About this task: The entries below contain a line with "ATOM 160 C C" and a line with "ATOM 176 N N". Quote exactly those two lines and all lines between them.

Excerpts from a dataset:

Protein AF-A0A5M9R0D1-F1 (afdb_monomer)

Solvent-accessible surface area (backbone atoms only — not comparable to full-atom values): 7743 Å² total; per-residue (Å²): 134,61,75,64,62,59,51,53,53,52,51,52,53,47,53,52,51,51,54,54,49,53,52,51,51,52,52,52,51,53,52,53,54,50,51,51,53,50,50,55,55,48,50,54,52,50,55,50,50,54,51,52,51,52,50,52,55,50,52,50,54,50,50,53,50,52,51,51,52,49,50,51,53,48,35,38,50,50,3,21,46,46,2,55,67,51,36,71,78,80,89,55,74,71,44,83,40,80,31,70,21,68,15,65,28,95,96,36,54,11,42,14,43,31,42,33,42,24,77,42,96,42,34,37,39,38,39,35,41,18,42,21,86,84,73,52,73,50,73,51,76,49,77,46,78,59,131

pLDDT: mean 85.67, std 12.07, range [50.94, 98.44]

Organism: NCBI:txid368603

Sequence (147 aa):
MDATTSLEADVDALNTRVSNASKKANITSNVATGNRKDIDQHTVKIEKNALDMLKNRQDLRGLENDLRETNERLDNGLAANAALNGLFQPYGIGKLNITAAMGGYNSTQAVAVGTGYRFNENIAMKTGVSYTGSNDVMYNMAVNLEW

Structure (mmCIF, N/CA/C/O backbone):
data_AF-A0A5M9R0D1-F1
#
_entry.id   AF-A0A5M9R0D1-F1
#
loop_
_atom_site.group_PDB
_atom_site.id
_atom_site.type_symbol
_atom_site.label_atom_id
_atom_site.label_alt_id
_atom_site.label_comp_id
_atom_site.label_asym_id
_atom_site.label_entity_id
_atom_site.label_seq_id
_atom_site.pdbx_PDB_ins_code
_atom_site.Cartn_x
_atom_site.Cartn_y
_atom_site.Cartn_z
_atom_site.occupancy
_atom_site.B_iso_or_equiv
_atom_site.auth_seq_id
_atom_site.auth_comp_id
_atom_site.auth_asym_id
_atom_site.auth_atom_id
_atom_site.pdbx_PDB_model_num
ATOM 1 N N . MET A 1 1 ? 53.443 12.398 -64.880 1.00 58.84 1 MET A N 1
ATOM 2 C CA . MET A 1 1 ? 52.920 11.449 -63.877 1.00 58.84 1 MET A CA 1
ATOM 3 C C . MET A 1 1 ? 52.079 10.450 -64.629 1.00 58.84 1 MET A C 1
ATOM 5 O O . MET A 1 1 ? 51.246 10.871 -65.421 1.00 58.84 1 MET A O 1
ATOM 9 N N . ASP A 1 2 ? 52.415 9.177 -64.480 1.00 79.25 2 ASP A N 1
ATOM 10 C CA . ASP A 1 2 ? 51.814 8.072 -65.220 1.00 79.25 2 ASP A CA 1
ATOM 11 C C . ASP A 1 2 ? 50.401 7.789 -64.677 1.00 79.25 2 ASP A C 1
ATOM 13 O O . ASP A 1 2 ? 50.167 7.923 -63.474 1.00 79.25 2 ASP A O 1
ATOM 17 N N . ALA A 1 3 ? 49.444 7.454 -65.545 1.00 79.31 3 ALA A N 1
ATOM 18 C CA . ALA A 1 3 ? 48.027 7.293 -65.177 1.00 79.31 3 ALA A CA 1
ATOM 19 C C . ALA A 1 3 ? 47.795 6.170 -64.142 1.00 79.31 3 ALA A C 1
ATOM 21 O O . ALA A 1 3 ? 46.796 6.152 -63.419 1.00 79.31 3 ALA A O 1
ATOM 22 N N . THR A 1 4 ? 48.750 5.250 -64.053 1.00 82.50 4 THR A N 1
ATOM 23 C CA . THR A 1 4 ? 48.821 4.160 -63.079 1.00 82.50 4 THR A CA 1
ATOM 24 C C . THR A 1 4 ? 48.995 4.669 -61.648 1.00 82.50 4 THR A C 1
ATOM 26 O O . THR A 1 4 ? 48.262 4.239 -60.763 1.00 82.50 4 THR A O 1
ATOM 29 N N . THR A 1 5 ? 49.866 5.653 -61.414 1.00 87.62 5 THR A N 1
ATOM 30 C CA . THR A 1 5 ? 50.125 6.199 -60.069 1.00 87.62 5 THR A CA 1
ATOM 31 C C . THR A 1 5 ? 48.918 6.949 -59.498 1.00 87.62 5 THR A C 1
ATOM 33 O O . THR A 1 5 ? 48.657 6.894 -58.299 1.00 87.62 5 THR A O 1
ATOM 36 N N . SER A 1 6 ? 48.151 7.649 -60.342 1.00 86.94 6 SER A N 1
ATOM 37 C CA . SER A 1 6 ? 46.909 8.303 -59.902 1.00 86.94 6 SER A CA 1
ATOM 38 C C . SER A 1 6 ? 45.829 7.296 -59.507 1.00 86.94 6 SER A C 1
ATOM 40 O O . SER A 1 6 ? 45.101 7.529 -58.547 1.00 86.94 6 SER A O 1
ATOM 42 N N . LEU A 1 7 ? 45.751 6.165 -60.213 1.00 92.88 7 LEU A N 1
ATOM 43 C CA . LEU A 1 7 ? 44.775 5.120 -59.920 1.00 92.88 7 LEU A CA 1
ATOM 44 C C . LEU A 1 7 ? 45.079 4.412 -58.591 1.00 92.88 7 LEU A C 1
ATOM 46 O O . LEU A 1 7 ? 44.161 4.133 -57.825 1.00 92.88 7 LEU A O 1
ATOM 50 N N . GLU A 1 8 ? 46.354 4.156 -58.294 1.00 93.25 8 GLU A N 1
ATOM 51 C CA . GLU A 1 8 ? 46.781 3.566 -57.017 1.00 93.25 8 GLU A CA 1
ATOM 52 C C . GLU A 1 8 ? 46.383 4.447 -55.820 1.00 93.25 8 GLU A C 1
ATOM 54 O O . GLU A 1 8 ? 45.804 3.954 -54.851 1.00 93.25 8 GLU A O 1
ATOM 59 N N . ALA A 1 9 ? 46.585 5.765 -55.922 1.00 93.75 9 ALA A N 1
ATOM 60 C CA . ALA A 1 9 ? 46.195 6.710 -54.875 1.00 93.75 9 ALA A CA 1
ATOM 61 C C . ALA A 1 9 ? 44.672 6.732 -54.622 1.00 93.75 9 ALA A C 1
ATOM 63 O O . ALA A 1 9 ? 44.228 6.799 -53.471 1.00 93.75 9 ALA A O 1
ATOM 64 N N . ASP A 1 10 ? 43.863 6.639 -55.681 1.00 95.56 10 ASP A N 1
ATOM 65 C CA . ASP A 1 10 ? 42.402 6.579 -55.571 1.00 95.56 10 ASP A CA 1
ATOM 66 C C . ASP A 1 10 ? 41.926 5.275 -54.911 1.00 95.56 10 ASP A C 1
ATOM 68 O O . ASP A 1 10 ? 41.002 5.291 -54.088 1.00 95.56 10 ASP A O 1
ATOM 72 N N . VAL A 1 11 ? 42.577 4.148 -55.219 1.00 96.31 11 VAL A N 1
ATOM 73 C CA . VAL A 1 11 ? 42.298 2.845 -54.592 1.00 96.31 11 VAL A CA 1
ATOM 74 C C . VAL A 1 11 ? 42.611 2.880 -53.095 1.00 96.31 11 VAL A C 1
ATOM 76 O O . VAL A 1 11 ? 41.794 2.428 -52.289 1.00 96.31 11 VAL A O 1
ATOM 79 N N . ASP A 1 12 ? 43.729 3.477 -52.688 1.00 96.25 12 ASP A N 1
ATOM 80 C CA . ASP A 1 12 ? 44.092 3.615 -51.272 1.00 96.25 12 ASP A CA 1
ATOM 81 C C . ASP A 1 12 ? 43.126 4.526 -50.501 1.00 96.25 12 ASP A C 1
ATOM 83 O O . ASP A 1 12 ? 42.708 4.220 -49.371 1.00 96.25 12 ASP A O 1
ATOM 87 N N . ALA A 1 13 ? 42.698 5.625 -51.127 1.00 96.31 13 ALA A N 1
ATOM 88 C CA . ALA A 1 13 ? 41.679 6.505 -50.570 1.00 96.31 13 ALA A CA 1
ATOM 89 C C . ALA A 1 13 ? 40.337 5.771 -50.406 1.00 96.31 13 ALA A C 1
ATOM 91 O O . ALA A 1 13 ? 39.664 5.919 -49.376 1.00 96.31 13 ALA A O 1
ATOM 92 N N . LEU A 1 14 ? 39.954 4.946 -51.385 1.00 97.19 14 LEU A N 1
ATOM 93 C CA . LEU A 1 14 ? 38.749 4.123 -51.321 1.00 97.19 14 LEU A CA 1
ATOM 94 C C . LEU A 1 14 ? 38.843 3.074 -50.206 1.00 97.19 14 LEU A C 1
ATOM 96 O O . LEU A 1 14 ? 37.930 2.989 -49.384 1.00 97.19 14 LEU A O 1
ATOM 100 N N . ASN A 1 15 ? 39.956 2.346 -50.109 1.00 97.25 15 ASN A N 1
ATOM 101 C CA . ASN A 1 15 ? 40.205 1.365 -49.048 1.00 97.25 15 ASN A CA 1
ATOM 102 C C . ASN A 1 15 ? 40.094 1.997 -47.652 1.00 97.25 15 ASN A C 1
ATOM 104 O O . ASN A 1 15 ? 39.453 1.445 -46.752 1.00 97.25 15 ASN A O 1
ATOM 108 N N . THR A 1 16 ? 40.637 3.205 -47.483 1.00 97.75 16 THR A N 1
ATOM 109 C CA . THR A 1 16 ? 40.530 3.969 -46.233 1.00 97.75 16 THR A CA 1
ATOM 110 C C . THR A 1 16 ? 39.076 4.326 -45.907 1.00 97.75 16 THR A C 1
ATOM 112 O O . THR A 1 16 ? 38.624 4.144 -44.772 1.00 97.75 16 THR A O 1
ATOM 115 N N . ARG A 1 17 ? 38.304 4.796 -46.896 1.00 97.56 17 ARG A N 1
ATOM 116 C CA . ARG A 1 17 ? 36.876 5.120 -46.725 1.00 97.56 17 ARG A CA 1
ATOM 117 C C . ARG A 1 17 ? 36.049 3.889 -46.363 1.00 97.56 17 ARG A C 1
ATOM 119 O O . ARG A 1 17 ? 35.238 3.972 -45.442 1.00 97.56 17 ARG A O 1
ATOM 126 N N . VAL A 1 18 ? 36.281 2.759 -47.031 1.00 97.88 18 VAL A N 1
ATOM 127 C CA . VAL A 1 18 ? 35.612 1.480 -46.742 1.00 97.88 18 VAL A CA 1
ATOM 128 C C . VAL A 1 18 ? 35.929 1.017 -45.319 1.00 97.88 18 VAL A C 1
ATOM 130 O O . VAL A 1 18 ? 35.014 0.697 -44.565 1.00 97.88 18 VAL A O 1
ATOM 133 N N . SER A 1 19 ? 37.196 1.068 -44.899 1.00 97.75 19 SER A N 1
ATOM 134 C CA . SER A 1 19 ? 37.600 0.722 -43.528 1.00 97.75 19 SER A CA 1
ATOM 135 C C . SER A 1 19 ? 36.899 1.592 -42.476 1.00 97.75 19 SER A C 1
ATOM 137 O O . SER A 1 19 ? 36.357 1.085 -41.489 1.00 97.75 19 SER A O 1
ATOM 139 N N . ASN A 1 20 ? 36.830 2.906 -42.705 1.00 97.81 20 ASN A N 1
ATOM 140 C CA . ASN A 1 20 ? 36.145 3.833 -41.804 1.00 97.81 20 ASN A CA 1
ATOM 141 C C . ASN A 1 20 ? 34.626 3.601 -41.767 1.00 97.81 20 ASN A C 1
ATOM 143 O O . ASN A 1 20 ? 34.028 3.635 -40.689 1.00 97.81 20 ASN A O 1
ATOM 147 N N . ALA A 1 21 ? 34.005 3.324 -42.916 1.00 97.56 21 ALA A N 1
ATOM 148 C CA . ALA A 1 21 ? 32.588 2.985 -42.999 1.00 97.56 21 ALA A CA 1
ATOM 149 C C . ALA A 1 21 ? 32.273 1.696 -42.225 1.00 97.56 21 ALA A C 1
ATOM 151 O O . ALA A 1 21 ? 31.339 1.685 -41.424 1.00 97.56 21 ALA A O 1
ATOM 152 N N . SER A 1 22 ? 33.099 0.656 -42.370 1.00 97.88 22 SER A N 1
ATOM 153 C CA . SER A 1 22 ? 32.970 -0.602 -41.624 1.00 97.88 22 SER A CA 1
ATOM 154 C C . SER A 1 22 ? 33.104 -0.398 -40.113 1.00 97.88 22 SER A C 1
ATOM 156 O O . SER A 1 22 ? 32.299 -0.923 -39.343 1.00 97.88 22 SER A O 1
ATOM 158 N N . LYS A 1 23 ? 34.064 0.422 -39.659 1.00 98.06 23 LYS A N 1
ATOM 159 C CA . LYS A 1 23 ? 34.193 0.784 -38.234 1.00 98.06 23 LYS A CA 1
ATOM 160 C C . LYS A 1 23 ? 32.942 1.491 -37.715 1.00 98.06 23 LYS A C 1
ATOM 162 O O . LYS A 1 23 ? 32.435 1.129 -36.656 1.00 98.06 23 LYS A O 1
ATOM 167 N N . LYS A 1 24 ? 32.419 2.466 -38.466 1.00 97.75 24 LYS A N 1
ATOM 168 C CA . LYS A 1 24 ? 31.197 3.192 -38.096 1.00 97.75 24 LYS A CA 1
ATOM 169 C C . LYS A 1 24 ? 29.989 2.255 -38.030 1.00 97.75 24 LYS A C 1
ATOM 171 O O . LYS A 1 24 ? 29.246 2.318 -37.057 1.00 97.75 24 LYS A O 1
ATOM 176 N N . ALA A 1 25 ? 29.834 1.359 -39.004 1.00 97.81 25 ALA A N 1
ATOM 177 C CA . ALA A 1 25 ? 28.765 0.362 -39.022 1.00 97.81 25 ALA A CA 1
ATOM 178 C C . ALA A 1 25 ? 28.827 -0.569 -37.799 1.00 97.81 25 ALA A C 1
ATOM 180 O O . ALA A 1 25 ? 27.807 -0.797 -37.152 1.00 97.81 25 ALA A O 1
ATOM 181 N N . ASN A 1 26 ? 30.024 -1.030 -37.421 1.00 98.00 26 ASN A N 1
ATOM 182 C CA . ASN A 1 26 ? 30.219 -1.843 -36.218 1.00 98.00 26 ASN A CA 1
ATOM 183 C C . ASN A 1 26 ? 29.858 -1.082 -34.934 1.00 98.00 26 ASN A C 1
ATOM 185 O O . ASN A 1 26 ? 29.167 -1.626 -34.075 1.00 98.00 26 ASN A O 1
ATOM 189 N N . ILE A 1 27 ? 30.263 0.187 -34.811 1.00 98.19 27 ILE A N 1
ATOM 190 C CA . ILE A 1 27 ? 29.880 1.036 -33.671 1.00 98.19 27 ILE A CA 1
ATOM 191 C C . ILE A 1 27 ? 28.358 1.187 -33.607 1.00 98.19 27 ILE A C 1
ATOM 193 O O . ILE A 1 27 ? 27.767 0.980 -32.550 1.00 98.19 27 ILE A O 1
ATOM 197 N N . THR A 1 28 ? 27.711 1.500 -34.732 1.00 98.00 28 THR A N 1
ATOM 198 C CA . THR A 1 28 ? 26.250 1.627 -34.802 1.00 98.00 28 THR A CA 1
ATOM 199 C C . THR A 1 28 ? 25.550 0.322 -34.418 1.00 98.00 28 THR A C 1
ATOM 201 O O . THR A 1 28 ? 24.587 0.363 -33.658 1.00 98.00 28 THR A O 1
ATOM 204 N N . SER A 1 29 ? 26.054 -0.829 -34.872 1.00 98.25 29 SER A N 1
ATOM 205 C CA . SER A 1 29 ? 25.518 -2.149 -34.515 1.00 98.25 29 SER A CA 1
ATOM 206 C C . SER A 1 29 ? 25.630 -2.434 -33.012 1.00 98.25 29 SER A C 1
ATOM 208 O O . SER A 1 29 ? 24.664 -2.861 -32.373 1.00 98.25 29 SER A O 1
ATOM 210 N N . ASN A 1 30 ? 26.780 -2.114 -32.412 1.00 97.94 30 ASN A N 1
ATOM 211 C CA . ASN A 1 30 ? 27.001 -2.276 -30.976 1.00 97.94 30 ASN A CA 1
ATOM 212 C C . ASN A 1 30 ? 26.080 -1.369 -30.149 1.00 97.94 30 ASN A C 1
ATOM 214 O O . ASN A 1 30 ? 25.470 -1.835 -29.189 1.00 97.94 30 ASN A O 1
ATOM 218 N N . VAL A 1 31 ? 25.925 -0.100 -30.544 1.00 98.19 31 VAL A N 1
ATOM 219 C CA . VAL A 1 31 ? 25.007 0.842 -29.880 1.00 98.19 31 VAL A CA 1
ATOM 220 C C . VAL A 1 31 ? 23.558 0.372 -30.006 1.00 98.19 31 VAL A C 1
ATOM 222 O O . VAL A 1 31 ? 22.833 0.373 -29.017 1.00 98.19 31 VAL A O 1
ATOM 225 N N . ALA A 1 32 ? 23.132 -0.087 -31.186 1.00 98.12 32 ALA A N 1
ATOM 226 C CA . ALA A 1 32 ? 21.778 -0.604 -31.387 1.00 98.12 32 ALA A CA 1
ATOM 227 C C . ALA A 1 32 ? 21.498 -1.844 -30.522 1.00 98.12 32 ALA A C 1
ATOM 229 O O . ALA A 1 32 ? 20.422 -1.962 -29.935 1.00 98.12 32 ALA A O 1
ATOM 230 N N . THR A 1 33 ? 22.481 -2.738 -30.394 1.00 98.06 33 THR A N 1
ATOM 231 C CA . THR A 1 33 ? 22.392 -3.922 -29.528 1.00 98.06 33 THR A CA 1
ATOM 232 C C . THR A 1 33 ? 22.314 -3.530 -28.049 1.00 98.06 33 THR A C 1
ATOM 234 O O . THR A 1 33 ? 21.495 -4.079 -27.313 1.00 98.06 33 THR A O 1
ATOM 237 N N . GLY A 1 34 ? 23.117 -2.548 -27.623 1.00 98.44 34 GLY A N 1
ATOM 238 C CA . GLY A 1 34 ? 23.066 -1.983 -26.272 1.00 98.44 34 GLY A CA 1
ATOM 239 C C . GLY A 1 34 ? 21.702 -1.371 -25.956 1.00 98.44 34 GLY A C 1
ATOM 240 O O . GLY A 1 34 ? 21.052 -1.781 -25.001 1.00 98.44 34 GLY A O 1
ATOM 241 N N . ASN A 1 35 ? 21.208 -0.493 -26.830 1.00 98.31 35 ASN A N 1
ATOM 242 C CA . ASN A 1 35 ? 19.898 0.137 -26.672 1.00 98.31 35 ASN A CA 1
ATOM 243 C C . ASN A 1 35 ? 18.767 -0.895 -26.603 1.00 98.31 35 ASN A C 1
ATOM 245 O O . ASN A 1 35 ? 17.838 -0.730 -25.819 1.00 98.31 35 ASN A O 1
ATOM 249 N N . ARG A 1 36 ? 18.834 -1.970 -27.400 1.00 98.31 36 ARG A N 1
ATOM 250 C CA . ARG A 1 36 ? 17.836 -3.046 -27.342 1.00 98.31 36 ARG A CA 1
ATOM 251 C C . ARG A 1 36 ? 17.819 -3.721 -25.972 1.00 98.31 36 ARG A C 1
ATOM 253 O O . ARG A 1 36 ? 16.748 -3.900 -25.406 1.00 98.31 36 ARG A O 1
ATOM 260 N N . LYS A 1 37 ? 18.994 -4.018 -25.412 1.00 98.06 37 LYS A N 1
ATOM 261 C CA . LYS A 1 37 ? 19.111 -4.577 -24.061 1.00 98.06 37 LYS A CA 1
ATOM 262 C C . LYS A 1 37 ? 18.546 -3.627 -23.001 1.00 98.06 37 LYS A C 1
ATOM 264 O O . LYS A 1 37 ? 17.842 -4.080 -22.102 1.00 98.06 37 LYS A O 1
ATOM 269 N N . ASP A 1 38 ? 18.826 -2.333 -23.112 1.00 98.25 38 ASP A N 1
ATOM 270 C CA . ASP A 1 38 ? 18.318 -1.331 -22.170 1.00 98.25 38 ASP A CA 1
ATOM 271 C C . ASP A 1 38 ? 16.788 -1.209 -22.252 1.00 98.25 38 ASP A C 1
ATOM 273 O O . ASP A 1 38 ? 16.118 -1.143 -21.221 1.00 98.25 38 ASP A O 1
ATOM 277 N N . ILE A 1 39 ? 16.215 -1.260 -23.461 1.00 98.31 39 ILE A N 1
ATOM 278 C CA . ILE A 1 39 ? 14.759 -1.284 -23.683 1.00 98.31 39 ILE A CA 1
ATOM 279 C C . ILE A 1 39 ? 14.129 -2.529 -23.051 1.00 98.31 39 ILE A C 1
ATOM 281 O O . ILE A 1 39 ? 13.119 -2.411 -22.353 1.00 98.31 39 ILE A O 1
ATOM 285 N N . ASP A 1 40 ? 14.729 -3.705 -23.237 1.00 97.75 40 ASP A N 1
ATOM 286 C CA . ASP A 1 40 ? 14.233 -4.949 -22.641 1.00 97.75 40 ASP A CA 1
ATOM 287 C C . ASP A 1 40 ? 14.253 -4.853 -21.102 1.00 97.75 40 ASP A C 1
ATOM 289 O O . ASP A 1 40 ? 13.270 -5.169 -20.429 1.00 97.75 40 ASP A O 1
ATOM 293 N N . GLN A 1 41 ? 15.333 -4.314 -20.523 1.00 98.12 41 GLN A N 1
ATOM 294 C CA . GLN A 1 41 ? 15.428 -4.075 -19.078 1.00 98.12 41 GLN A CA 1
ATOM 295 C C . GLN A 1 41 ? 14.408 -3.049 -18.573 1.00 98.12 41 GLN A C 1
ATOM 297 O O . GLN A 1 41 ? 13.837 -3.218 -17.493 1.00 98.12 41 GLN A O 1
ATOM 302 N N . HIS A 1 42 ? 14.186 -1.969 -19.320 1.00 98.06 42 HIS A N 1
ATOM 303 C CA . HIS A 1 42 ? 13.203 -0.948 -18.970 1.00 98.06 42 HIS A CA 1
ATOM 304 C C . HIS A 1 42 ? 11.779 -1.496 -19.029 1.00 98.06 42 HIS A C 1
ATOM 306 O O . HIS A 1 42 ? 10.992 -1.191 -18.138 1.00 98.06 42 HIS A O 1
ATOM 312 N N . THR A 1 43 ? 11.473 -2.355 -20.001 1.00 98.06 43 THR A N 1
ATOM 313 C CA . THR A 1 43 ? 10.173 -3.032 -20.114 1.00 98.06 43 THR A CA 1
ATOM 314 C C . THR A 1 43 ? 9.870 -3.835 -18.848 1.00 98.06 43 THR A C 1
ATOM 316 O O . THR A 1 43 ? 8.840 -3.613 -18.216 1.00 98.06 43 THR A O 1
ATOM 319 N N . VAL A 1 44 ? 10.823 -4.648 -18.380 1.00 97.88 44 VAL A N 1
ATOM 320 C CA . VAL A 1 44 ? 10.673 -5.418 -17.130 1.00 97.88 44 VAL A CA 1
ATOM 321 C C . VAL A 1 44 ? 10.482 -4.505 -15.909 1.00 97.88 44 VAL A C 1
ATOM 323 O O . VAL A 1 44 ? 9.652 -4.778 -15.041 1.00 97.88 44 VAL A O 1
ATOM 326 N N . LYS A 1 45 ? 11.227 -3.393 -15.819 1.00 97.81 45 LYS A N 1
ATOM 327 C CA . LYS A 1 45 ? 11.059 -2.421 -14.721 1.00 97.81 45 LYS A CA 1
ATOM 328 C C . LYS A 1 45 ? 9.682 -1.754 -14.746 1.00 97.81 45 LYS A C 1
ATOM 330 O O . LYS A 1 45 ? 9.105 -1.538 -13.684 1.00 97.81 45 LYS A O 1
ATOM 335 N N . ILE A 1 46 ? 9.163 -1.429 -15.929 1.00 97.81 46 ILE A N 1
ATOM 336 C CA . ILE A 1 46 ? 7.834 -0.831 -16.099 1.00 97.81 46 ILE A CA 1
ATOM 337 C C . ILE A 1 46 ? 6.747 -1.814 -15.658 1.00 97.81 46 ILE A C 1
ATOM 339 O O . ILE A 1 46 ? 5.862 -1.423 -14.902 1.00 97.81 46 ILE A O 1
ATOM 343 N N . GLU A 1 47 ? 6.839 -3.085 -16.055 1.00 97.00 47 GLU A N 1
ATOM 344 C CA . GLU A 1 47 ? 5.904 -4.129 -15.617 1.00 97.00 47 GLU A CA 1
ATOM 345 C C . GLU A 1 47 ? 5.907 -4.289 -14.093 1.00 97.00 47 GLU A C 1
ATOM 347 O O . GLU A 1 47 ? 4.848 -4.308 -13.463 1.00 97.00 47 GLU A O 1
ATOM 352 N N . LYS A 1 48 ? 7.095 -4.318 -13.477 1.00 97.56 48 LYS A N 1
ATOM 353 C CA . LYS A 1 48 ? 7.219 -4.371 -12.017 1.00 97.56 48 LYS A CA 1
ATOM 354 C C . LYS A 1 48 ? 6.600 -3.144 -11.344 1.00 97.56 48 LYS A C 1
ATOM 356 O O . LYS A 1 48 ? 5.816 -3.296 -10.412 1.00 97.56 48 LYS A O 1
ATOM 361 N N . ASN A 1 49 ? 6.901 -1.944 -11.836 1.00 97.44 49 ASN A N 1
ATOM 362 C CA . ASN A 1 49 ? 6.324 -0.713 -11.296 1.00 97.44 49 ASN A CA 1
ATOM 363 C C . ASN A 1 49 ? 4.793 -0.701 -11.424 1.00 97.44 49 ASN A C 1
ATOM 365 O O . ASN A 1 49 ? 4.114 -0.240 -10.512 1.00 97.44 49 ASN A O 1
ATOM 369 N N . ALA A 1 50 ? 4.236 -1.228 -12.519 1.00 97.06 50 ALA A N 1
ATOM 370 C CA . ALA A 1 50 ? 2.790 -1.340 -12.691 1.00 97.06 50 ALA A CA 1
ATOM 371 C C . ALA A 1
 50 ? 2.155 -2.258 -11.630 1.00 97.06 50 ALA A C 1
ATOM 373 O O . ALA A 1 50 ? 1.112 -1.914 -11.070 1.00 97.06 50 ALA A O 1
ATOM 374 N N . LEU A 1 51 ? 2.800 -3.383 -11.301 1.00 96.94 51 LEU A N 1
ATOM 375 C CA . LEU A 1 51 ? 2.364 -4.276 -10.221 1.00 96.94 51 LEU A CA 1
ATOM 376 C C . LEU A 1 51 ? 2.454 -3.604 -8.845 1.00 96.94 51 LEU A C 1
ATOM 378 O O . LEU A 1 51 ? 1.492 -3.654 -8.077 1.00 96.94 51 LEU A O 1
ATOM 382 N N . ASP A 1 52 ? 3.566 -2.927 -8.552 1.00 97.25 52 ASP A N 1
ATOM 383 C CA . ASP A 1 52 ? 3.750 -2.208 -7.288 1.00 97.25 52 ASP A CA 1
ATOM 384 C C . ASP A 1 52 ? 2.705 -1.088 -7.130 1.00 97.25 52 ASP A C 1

Exercise response:
ATOM 160 C C . LYS A 1 23 ? 32.942 1.491 -37.715 1.00 98.06 23 LYS A C 1
ATOM 162 O O . LYS A 1 23 ? 32.435 1.129 -36.656 1.00 98.06 23 LYS A O 1
ATOM 167 N N . LYS A 1 24 ? 32.419 2.466 -38.466 1.00 97.75 24 LYS A N 1
ATOM 168 C CA . LYS A 1 24 ? 31.197 3.192 -38.096 1.00 97.75 24 LYS A CA 1
ATOM 169 C C . LYS A 1 24 ? 29.989 2.255 -38.030 1.00 97.75 24 LYS A C 1
ATOM 171 O O . LYS A 1 24 ? 29.246 2.318 -37.057 1.00 97.75 24 LYS A O 1
ATOM 176 N N . ALA A 1 25 ? 29.834 1.359 -39.004 1.00 97.81 25 ALA A N 1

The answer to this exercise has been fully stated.